Naquele gesto generoso e pleno de satisfação, o meu pai deixava de comer as migas, o melhor, para mas dar a mim. Possivelmente eu até estaria a olhar para a malga do seu caldo para ver se tinha migas. Eu não lhe pedia nada. Porque eu comia o caldo que queria, mas as migas da malga do caldo do meu pai era o maior petisco do mundo.
Primeiro porque ali condensava-se o melhor sabor do caldo e o último pedaço é o que sabe melhor. Segundo porque encerravam um mar imenso de amor que o meu pai tinha por mim, apesar de eu não ser o seu filho mais querido, embora fosse o mais novo. Não fui o mais querido mas ele tinha muito orgulho em mim.
Queria que «eu estudasse para ser alguém». Ser alguém era fugir à vulgaridade penosa do trabalho duro e da vida do campo, fiz-lhe a vontade. Mas esqueci-me de trazer a alma para a cidade. Por isso, no fundo continuei e continuo a ser um rural e é com a gente do campo que me sinto bem.
Mais que a honra do meu pai, eu era a sua maior bandeira ou o seu maior troféu, ao ponto de um dia, vendo-me insatisfeito e a sonhar, me dizer que eu não precisava de fazer mais nada.
Mas, as migas, de um caldo comido na mesa da cozinha, sentado em bancos corridos e mochos ou no aconchego do escano, selavam todo o amor de um pai generoso para o filho piquenito.

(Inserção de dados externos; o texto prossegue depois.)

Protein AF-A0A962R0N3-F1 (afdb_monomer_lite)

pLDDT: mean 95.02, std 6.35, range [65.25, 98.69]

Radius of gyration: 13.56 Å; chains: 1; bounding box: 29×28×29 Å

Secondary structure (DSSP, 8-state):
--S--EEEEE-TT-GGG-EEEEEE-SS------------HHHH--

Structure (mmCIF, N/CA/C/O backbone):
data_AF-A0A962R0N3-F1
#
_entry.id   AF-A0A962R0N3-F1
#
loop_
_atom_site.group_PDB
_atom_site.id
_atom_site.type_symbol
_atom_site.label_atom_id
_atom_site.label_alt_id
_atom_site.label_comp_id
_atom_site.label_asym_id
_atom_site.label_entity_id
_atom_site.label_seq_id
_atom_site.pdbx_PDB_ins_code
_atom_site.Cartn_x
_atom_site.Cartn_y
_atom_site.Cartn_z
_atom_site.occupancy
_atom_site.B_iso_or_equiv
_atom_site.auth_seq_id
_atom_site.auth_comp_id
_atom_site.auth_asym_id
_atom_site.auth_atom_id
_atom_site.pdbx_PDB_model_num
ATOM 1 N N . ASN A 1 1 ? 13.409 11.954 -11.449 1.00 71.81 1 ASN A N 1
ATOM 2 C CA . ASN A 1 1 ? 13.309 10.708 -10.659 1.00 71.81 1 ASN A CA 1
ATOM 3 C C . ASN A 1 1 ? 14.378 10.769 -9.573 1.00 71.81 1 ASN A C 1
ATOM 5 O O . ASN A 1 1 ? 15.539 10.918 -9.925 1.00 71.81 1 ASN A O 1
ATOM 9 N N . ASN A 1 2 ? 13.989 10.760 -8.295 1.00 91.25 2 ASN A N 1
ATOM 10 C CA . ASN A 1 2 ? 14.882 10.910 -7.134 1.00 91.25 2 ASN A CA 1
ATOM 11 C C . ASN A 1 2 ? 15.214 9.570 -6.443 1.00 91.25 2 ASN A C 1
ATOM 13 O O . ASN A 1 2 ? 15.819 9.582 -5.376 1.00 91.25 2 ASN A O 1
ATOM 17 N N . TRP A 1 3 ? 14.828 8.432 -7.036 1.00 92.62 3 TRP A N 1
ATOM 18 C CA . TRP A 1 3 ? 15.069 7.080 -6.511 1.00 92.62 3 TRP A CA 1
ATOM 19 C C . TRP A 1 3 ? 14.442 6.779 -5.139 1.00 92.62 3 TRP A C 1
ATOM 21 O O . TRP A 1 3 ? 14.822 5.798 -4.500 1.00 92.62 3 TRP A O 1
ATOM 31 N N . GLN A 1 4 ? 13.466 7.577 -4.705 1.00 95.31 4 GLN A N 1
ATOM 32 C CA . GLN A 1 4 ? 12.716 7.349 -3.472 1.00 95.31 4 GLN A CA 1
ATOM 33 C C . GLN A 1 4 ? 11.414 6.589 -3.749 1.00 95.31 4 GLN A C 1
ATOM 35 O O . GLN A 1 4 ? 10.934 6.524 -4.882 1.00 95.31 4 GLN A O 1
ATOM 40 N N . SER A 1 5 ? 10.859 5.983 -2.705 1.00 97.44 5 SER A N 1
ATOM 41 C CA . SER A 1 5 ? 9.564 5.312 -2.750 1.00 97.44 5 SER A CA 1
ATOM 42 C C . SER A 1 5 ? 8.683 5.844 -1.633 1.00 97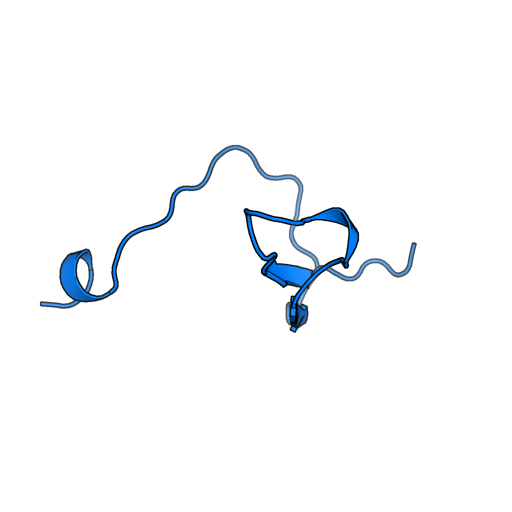.44 5 SER A C 1
ATOM 44 O O . SER A 1 5 ? 9.162 6.111 -0.533 1.00 97.44 5 SER A O 1
ATOM 46 N N . ASP A 1 6 ? 7.392 5.946 -1.915 1.00 97.50 6 ASP A N 1
ATOM 47 C CA . ASP A 1 6 ? 6.383 6.381 -0.963 1.00 97.50 6 ASP A CA 1
ATOM 48 C C . ASP A 1 6 ? 5.194 5.418 -1.002 1.00 97.50 6 ASP A C 1
ATOM 50 O O . ASP A 1 6 ? 4.797 4.961 -2.076 1.00 97.50 6 ASP A O 1
ATOM 54 N N . CYS A 1 7 ? 4.592 5.149 0.157 1.00 97.62 7 CYS A N 1
ATOM 55 C CA . CYS A 1 7 ? 3.251 4.579 0.227 1.00 97.62 7 CYS A CA 1
ATOM 56 C C . CYS A 1 7 ? 2.239 5.731 0.215 1.00 97.62 7 CYS A C 1
ATOM 58 O O . CYS A 1 7 ? 2.266 6.612 1.080 1.00 97.62 7 CYS A O 1
ATOM 60 N N . LEU A 1 8 ? 1.380 5.746 -0.801 1.00 98.00 8 LEU A N 1
ATOM 61 C CA . LEU A 1 8 ? 0.411 6.809 -1.037 1.00 98.00 8 LEU A CA 1
ATOM 62 C C . LEU A 1 8 ? -0.977 6.357 -0.593 1.00 98.00 8 LEU A C 1
ATOM 64 O O . LEU A 1 8 ? -1.446 5.297 -1.004 1.00 98.00 8 LEU A O 1
ATOM 68 N N . VAL A 1 9 ? -1.645 7.188 0.202 1.00 98.44 9 VAL A N 1
ATOM 69 C CA . VAL A 1 9 ? -3.040 6.984 0.602 1.00 98.44 9 VAL A CA 1
ATOM 70 C C . VAL A 1 9 ? -3.892 8.016 -0.119 1.00 98.44 9 VAL A C 1
ATOM 72 O O . VAL A 1 9 ? -3.614 9.211 -0.030 1.00 98.44 9 VAL A O 1
ATOM 75 N N . PHE A 1 10 ? -4.923 7.560 -0.823 1.00 98.69 10 PHE A N 1
ATOM 76 C CA . PHE A 1 10 ? -5.864 8.400 -1.564 1.00 98.69 10 PHE A CA 1
ATOM 77 C C . PHE A 1 10 ? -7.267 8.273 -0.974 1.00 98.69 10 PHE A C 1
ATOM 79 O O . PHE A 1 10 ? -7.626 7.211 -0.461 1.00 98.69 10 PHE A O 1
ATOM 86 N N . ASP A 1 11 ? -8.073 9.326 -1.114 1.00 98.31 11 ASP A N 1
ATOM 87 C CA . ASP A 1 11 ? -9.525 9.181 -1.044 1.00 98.31 11 ASP A CA 1
ATOM 88 C C . ASP A 1 11 ? -9.998 8.474 -2.321 1.00 98.31 11 ASP A C 1
ATOM 90 O O . ASP A 1 11 ? -9.793 8.960 -3.436 1.00 98.31 11 ASP A O 1
ATOM 94 N N . ALA A 1 12 ? -10.610 7.301 -2.162 1.00 98.12 12 ALA A N 1
ATOM 95 C CA . ALA A 1 12 ? -11.078 6.494 -3.282 1.00 98.12 12 ALA A CA 1
ATOM 96 C C . ALA A 1 12 ? -12.192 7.179 -4.095 1.00 98.12 12 ALA A C 1
ATOM 98 O O . ALA A 1 12 ? -12.390 6.836 -5.259 1.00 98.12 12 ALA A O 1
ATOM 99 N N . THR A 1 13 ? -12.915 8.132 -3.501 1.00 98.44 13 THR A N 1
ATOM 100 C CA . THR A 1 13 ? -14.028 8.836 -4.151 1.00 98.44 13 THR A CA 1
ATOM 101 C C . THR A 1 13 ? -13.588 10.043 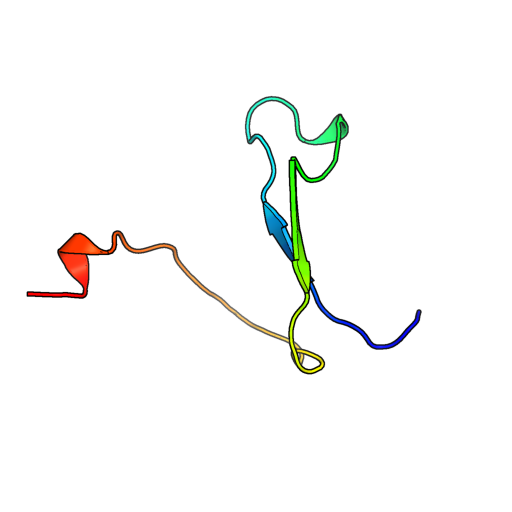-4.987 1.00 98.44 13 THR A C 1
ATOM 103 O O . THR A 1 13 ? -14.308 10.416 -5.913 1.00 98.44 13 THR A O 1
ATOM 106 N N . ASP A 1 14 ? -12.395 10.608 -4.744 1.00 98.00 14 ASP A N 1
ATOM 107 C CA . ASP A 1 14 ? -11.813 11.678 -5.573 1.00 98.00 14 ASP A CA 1
ATOM 108 C C . ASP A 1 14 ? -10.275 11.646 -5.616 1.00 98.00 14 ASP A C 1
ATOM 110 O O . ASP A 1 14 ? -9.568 12.474 -5.042 1.00 98.00 14 ASP A O 1
ATOM 114 N N . ILE A 1 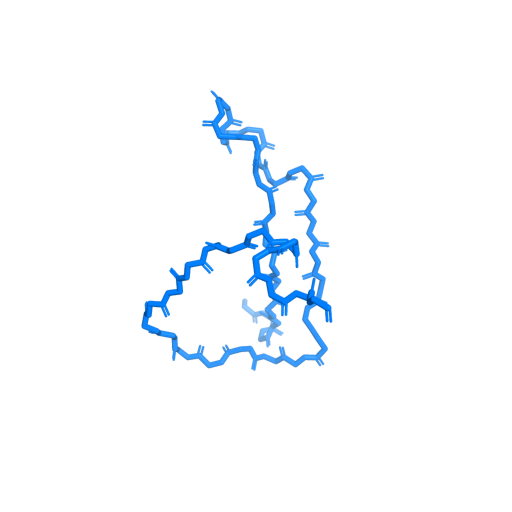15 ? -9.726 10.714 -6.394 1.00 97.94 15 ILE A N 1
ATOM 115 C CA . ILE A 1 15 ? -8.270 10.560 -6.547 1.00 97.94 15 ILE A CA 1
ATOM 116 C C . ILE A 1 15 ? -7.565 11.784 -7.167 1.00 97.94 15 ILE A C 1
ATOM 118 O O . ILE A 1 15 ? -6.342 11.902 -7.069 1.00 97.94 15 ILE A O 1
ATOM 122 N N . ARG A 1 16 ? -8.300 12.692 -7.829 1.00 98.31 16 ARG A N 1
ATOM 123 C CA . ARG A 1 16 ? -7.728 13.849 -8.551 1.00 98.31 16 ARG A CA 1
ATOM 124 C C . ARG A 1 16 ? -7.169 14.910 -7.612 1.00 98.31 16 ARG A C 1
ATOM 126 O O . ARG A 1 16 ? -6.284 15.657 -8.019 1.00 98.31 16 ARG A O 1
ATOM 133 N N . GLN A 1 17 ? -7.650 14.952 -6.370 1.00 97.62 17 GLN A N 1
ATOM 134 C CA . GLN A 1 17 ? -7.073 15.776 -5.310 1.00 97.62 17 GLN A CA 1
ATOM 135 C C . GLN A 1 17 ? -5.609 15.391 -5.015 1.00 97.62 17 GLN A C 1
ATOM 137 O O . GLN A 1 17 ? -4.840 16.205 -4.503 1.00 97.62 17 GLN A O 1
ATOM 142 N N . GLY A 1 18 ? -5.208 14.168 -5.376 1.00 98.38 18 GLY A N 1
ATOM 143 C CA . GLY A 1 18 ? -3.913 13.595 -5.042 1.00 98.38 18 GLY A CA 1
ATOM 144 C C . GLY A 1 18 ? -3.948 12.822 -3.718 1.00 98.38 18 GLY A C 1
ATOM 145 O O . GLY A 1 18 ? -5.020 12.570 -3.165 1.00 98.38 18 GLY A O 1
ATOM 146 N N . PRO A 1 19 ? -2.782 12.388 -3.212 1.00 98.25 19 PRO A N 1
ATOM 147 C CA . PRO A 1 19 ? -2.714 11.611 -1.982 1.00 98.25 19 PRO A CA 1
ATOM 148 C C . PRO A 1 19 ? -3.059 12.474 -0.761 1.00 98.25 19 PRO A C 1
ATOM 150 O O . PRO A 1 19 ? -2.464 13.532 -0.554 1.00 98.25 19 PRO A O 1
ATOM 153 N N . ILE A 1 20 ? -3.964 11.982 0.087 1.00 98.38 20 ILE A N 1
ATOM 154 C CA . ILE A 1 20 ? -4.295 12.585 1.388 1.00 98.38 20 ILE A CA 1
ATOM 155 C C . ILE A 1 20 ? -3.216 12.305 2.443 1.00 98.38 20 ILE A C 1
ATOM 157 O O . ILE A 1 20 ? -3.095 13.042 3.419 1.00 98.38 20 ILE A O 1
ATOM 161 N N . ALA A 1 21 ? -2.401 11.265 2.236 1.00 98.56 21 ALA A N 1
ATOM 162 C CA . ALA A 1 21 ? -1.197 11.008 3.015 1.00 98.56 21 ALA A CA 1
ATOM 163 C C . ALA A 1 21 ? -0.092 10.394 2.148 1.00 98.56 21 ALA A C 1
ATOM 165 O O . ALA A 1 21 ? -0.351 9.631 1.214 1.00 98.56 21 ALA A O 1
ATOM 166 N N . ARG A 1 22 ? 1.159 10.710 2.494 1.00 98.00 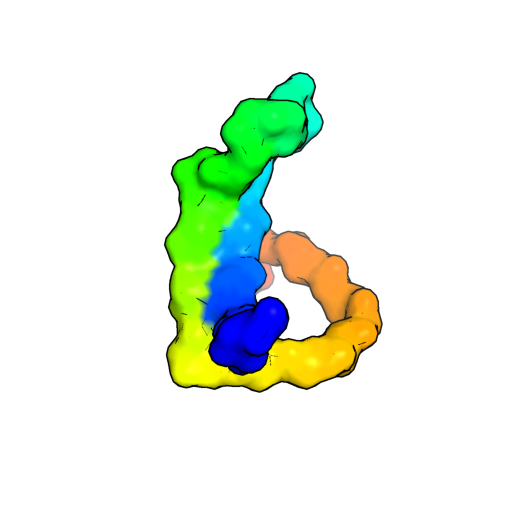22 ARG A N 1
ATOM 167 C CA . ARG A 1 22 ? 2.364 10.165 1.866 1.00 98.00 22 ARG A CA 1
ATOM 168 C C . ARG A 1 22 ? 3.310 9.665 2.950 1.00 98.00 22 ARG A C 1
ATOM 170 O O . ARG A 1 22 ? 3.839 10.464 3.719 1.00 98.00 22 ARG A O 1
ATOM 177 N N . VAL A 1 23 ? 3.510 8.353 3.004 1.00 98.00 23 VAL A N 1
ATOM 178 C CA . VAL A 1 23 ? 4.441 7.714 3.937 1.00 98.00 23 VAL A CA 1
ATOM 179 C C . VAL A 1 23 ? 5.751 7.464 3.203 1.00 98.00 23 VAL A C 1
ATOM 181 O O . VAL A 1 23 ? 5.800 6.628 2.300 1.00 98.00 23 VAL A O 1
ATOM 184 N N . ALA A 1 24 ? 6.805 8.173 3.601 1.00 97.38 24 ALA A N 1
ATOM 185 C CA . ALA A 1 24 ? 8.137 7.983 3.042 1.00 97.38 24 ALA A CA 1
ATOM 186 C C . ALA A 1 24 ? 8.675 6.594 3.405 1.00 97.38 24 ALA A C 1
ATOM 188 O O . ALA A 1 24 ? 8.705 6.222 4.581 1.00 97.38 24 ALA A O 1
ATOM 189 N N . MET A 1 25 ? 9.104 5.822 2.406 1.00 97.44 25 MET A N 1
ATOM 190 C CA . MET A 1 25 ? 9.765 4.545 2.660 1.00 97.44 25 MET A CA 1
ATOM 191 C C . MET A 1 25 ? 11.230 4.799 3.037 1.00 97.44 25 MET A C 1
ATOM 193 O O . MET A 1 25 ? 11.894 5.614 2.391 1.00 97.44 25 MET A O 1
ATOM 197 N N . PRO A 1 26 ? 11.782 4.088 4.038 1.00 96.38 26 PRO A N 1
ATOM 198 C CA . PRO A 1 26 ? 13.173 4.277 4.457 1.00 96.38 26 PRO A CA 1
ATOM 199 C C . PRO A 1 26 ? 14.182 3.863 3.371 1.00 96.38 26 PRO A C 1
ATOM 201 O O . PRO A 1 26 ? 15.345 4.259 3.419 1.00 96.38 26 PRO A O 1
ATOM 204 N N . HIS A 1 27 ? 13.735 3.088 2.376 1.00 95.38 27 HIS A N 1
ATOM 205 C CA . HIS A 1 27 ? 14.521 2.623 1.238 1.00 95.38 27 HIS A CA 1
ATOM 206 C C . HIS A 1 27 ? 13.670 2.576 -0.035 1.00 95.38 27 HIS A C 1
ATOM 208 O O . HIS A 1 27 ? 12.439 2.583 0.015 1.00 95.38 27 HIS A O 1
ATOM 214 N N . ARG A 1 28 ? 14.333 2.469 -1.192 1.00 96.44 28 ARG A N 1
ATOM 215 C CA . ARG A 1 28 ? 13.656 2.247 -2.472 1.00 96.44 28 ARG A CA 1
ATOM 216 C C . ARG A 1 28 ? 13.021 0.858 -2.504 1.00 96.44 28 ARG A C 1
ATOM 218 O O . ARG A 1 28 ? 13.724 -0.140 -2.357 1.00 96.44 28 ARG A O 1
ATOM 225 N N . VAL A 1 29 ? 11.726 0.797 -2.783 1.00 95.31 29 VAL A N 1
ATOM 226 C CA . VAL A 1 29 ? 11.010 -0.464 -2.992 1.00 95.31 29 VAL A CA 1
ATOM 227 C C . VAL A 1 29 ? 11.287 -0.959 -4.426 1.00 95.31 29 VAL A C 1
ATOM 229 O O . VAL A 1 29 ? 11.136 -0.181 -5.373 1.00 95.31 29 VAL A O 1
ATOM 232 N N . PRO A 1 30 ? 11.748 -2.210 -4.628 1.00 94.62 30 PRO A N 1
ATOM 233 C CA . PRO A 1 30 ? 11.934 -2.793 -5.962 1.00 94.62 30 PRO A CA 1
ATOM 234 C C . PRO A 1 30 ? 10.615 -2.990 -6.728 1.00 94.62 30 PRO A C 1
ATOM 236 O O . PRO A 1 30 ? 9.532 -2.757 -6.198 1.00 94.62 30 PRO A O 1
ATOM 239 N N . PHE A 1 31 ? 10.701 -3.453 -7.981 1.00 95.12 31 PHE A N 1
ATOM 240 C CA . PHE A 1 31 ? 9.514 -3.799 -8.769 1.00 95.12 31 PHE A CA 1
ATOM 241 C C . PHE A 1 31 ? 8.684 -4.876 -8.052 1.00 95.12 31 PHE A C 1
ATOM 243 O O . PHE A 1 31 ? 9.215 -5.918 -7.668 1.00 95.12 31 PHE A O 1
ATOM 250 N N . GLY A 1 32 ? 7.399 -4.589 -7.845 1.00 93.31 32 GLY A N 1
ATOM 251 C CA . GLY A 1 32 ? 6.472 -5.465 -7.131 1.00 93.31 32 GLY A CA 1
ATOM 252 C C . GLY A 1 32 ? 5.655 -6.371 -8.053 1.00 93.31 32 GLY A C 1
ATOM 253 O O . GLY A 1 32 ? 5.752 -6.295 -9.273 1.00 93.31 32 GLY A O 1
ATOM 254 N N . PHE A 1 33 ? 4.808 -7.200 -7.439 1.00 96.12 33 PHE A N 1
ATOM 255 C CA . PHE A 1 33 ? 3.777 -7.980 -8.128 1.00 96.12 33 PHE A CA 1
ATOM 256 C C . PHE A 1 33 ? 2.402 -7.661 -7.547 1.00 96.12 33 PHE A C 1
ATOM 258 O O . PHE A 1 33 ? 1.725 -6.753 -8.023 1.00 96.12 33 PHE A O 1
ATOM 265 N N . HIS A 1 34 ? 1.964 -8.401 -6.531 1.00 97.56 34 HIS A N 1
ATOM 266 C CA . HIS A 1 34 ? 0.622 -8.288 -5.965 1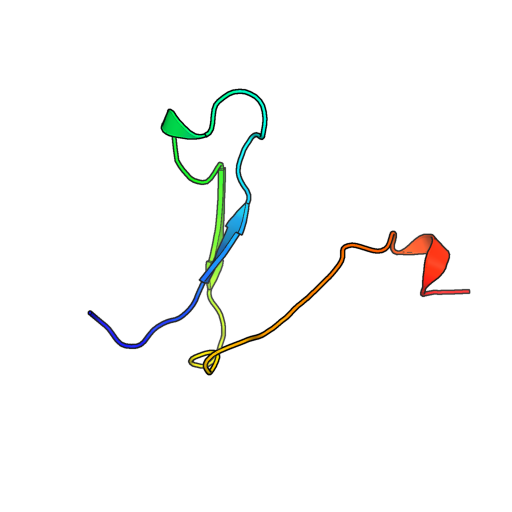.00 97.56 34 HIS A CA 1
ATOM 267 C C . HIS A 1 34 ? 0.706 -8.088 -4.454 1.00 97.56 34 HIS A C 1
ATOM 269 O O . HIS A 1 34 ? 1.625 -8.581 -3.802 1.00 97.56 34 HIS A O 1
ATOM 275 N N . ALA A 1 35 ? -0.265 -7.360 -3.911 1.00 95.19 35 ALA A N 1
ATOM 276 C CA . ALA A 1 35 ? -0.440 -7.124 -2.486 1.00 95.19 35 ALA A CA 1
ATOM 277 C C . ALA A 1 35 ? -1.938 -7.035 -2.177 1.00 95.19 35 ALA A C 1
ATOM 279 O O . ALA A 1 35 ? -2.749 -6.793 -3.071 1.00 95.19 35 ALA A O 1
ATOM 280 N N . THR A 1 36 ? -2.299 -7.216 -0.911 1.00 96.38 36 THR A N 1
ATOM 281 C CA . THR A 1 36 ? -3.670 -7.041 -0.425 1.00 96.38 36 THR A CA 1
ATOM 282 C C . THR A 1 36 ? -3.659 -6.296 0.902 1.00 96.38 36 THR A C 1
ATOM 284 O O . THR A 1 36 ? -2.652 -6.282 1.609 1.00 96.38 36 THR A O 1
ATOM 287 N N . TRP A 1 37 ? -4.793 -5.692 1.239 1.00 96.12 37 TRP A N 1
ATOM 288 C CA . TRP A 1 37 ? -5.060 -5.177 2.575 1.00 96.12 37 TRP A CA 1
ATOM 289 C C . TRP A 1 37 ? -5.625 -6.293 3.461 1.00 96.12 37 TRP A C 1
ATOM 291 O O . TRP A 1 37 ? -6.427 -7.107 3.000 1.00 96.12 37 TRP A O 1
ATOM 301 N N . ALA A 1 38 ? -5.227 -6.307 4.730 1.00 95.44 38 ALA A N 1
ATOM 302 C CA . ALA A 1 38 ? -5.836 -7.104 5.788 1.00 95.44 38 ALA A CA 1
ATOM 303 C C . ALA A 1 38 ? -6.038 -6.200 7.004 1.00 95.44 38 ALA A C 1
ATOM 305 O O . ALA A 1 38 ? -5.234 -5.295 7.248 1.00 95.44 38 ALA A O 1
ATOM 306 N N . ARG A 1 39 ? -7.113 -6.416 7.765 1.00 96.19 39 ARG A N 1
ATOM 307 C CA . ARG A 1 39 ? -7.356 -5.616 8.967 1.00 96.19 39 ARG A CA 1
ATOM 308 C C . ARG A 1 39 ? -6.396 -6.071 10.061 1.00 96.19 39 ARG A C 1
ATOM 310 O O . ARG A 1 39 ? -6.045 -7.245 10.132 1.00 96.19 39 ARG A O 1
ATOM 317 N N . GLY A 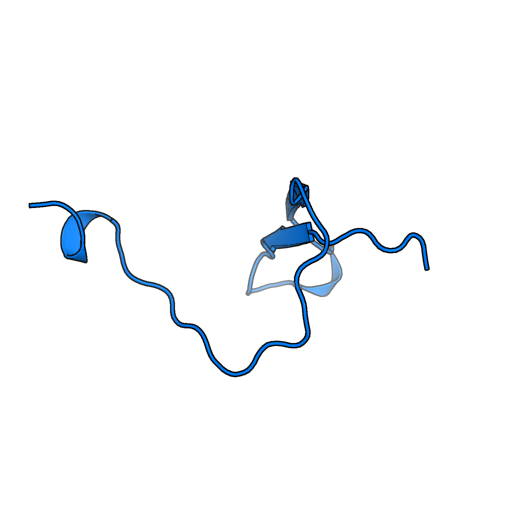1 40 ? -5.998 -5.155 10.943 1.00 95.44 40 GLY A N 1
ATOM 318 C CA . GLY A 1 40 ? -5.105 -5.491 12.059 1.00 95.44 40 GLY A CA 1
ATOM 319 C C . GLY A 1 40 ? -5.658 -6.617 12.942 1.00 95.44 40 GLY A C 1
ATOM 320 O O . GLY A 1 40 ? -4.910 -7.505 13.330 1.00 95.44 40 GLY A O 1
ATOM 321 N N . GLU A 1 41 ? -6.973 -6.639 13.170 1.00 96.00 41 GLU A N 1
ATOM 322 C CA . GLU A 1 41 ? -7.673 -7.700 13.917 1.00 96.00 41 GLU A CA 1
ATOM 323 C C . GLU A 1 41 ? -7.637 -9.081 13.242 1.00 96.00 41 GLU A C 1
ATOM 325 O O . GLU A 1 41 ? -7.779 -10.098 13.916 1.00 96.00 41 GLU A O 1
ATOM 330 N N . ASP A 1 42 ? -7.420 -9.133 11.924 1.00 94.62 42 ASP A N 1
ATOM 331 C CA . ASP A 1 42 ? -7.259 -10.393 11.195 1.00 94.62 42 ASP A CA 1
ATOM 332 C C . ASP A 1 42 ? -5.824 -10.952 11.351 1.00 94.62 42 ASP A C 1
ATOM 334 O O . ASP A 1 42 ? -5.596 -12.134 11.090 1.00 94.62 42 ASP A O 1
ATOM 338 N N . LEU A 1 43 ? -4.856 -10.120 11.770 1.00 91.88 43 LEU A N 1
ATOM 339 C CA . LEU A 1 43 ? -3.425 -10.450 11.858 1.00 91.88 43 LEU A CA 1
ATOM 340 C C . LEU A 1 43 ? -2.911 -10.618 13.293 1.00 91.88 43 LEU A C 1
ATOM 342 O O . LEU A 1 43 ? -2.065 -11.476 13.541 1.00 91.88 43 LEU A O 1
ATOM 346 N N . TYR A 1 44 ? -3.392 -9.799 14.228 1.00 83.12 44 TYR A N 1
ATOM 347 C CA . TYR A 1 44 ? -2.962 -9.813 15.624 1.00 83.12 44 TYR A CA 1
ATOM 348 C C . TYR A 1 44 ? -4.079 -10.410 16.490 1.00 83.12 44 TYR A C 1
ATOM 350 O O . TYR A 1 44 ? -5.120 -9.781 16.678 1.00 83.12 44 TYR A O 1
ATOM 358 N N . ARG A 1 45 ? -3.861 -11.635 16.987 1.00 65.25 45 ARG A N 1
ATOM 359 C CA . ARG A 1 45 ? -4.664 -12.289 18.033 1.00 65.25 45 ARG A CA 1
ATOM 360 C C . ARG A 1 45 ? -3.897 -12.318 19.344 1.00 65.25 45 ARG A C 1
ATOM 362 O O . ARG A 1 45 ? -2.679 -12.596 19.281 1.00 65.25 45 ARG A O 1
#

Foldseek 3Di:
DPQWDWDFAADPVDCVVPGPDTHTDPHRDDDDDDDDDDDPVVPPD

Sequence (45 aa):
NNWQSDCLVFDATDIRQGPIARVAMPHRVPFGFHATWARGEDLYR

Por sua iniciativa nunca me deu um beijo em criança. Contudo, nos seus pequenos gestos dava-me os valores e os afectos que eu precisava. Por isso, quase todas as memórias e saberes do meu pai passaram para mim e ele continuará a viver comigo, como, estou certo, eu continuarei a viver com o meu filho.
Dava tudo para puder voltar a comer as migas da malga do caldo do meu pai.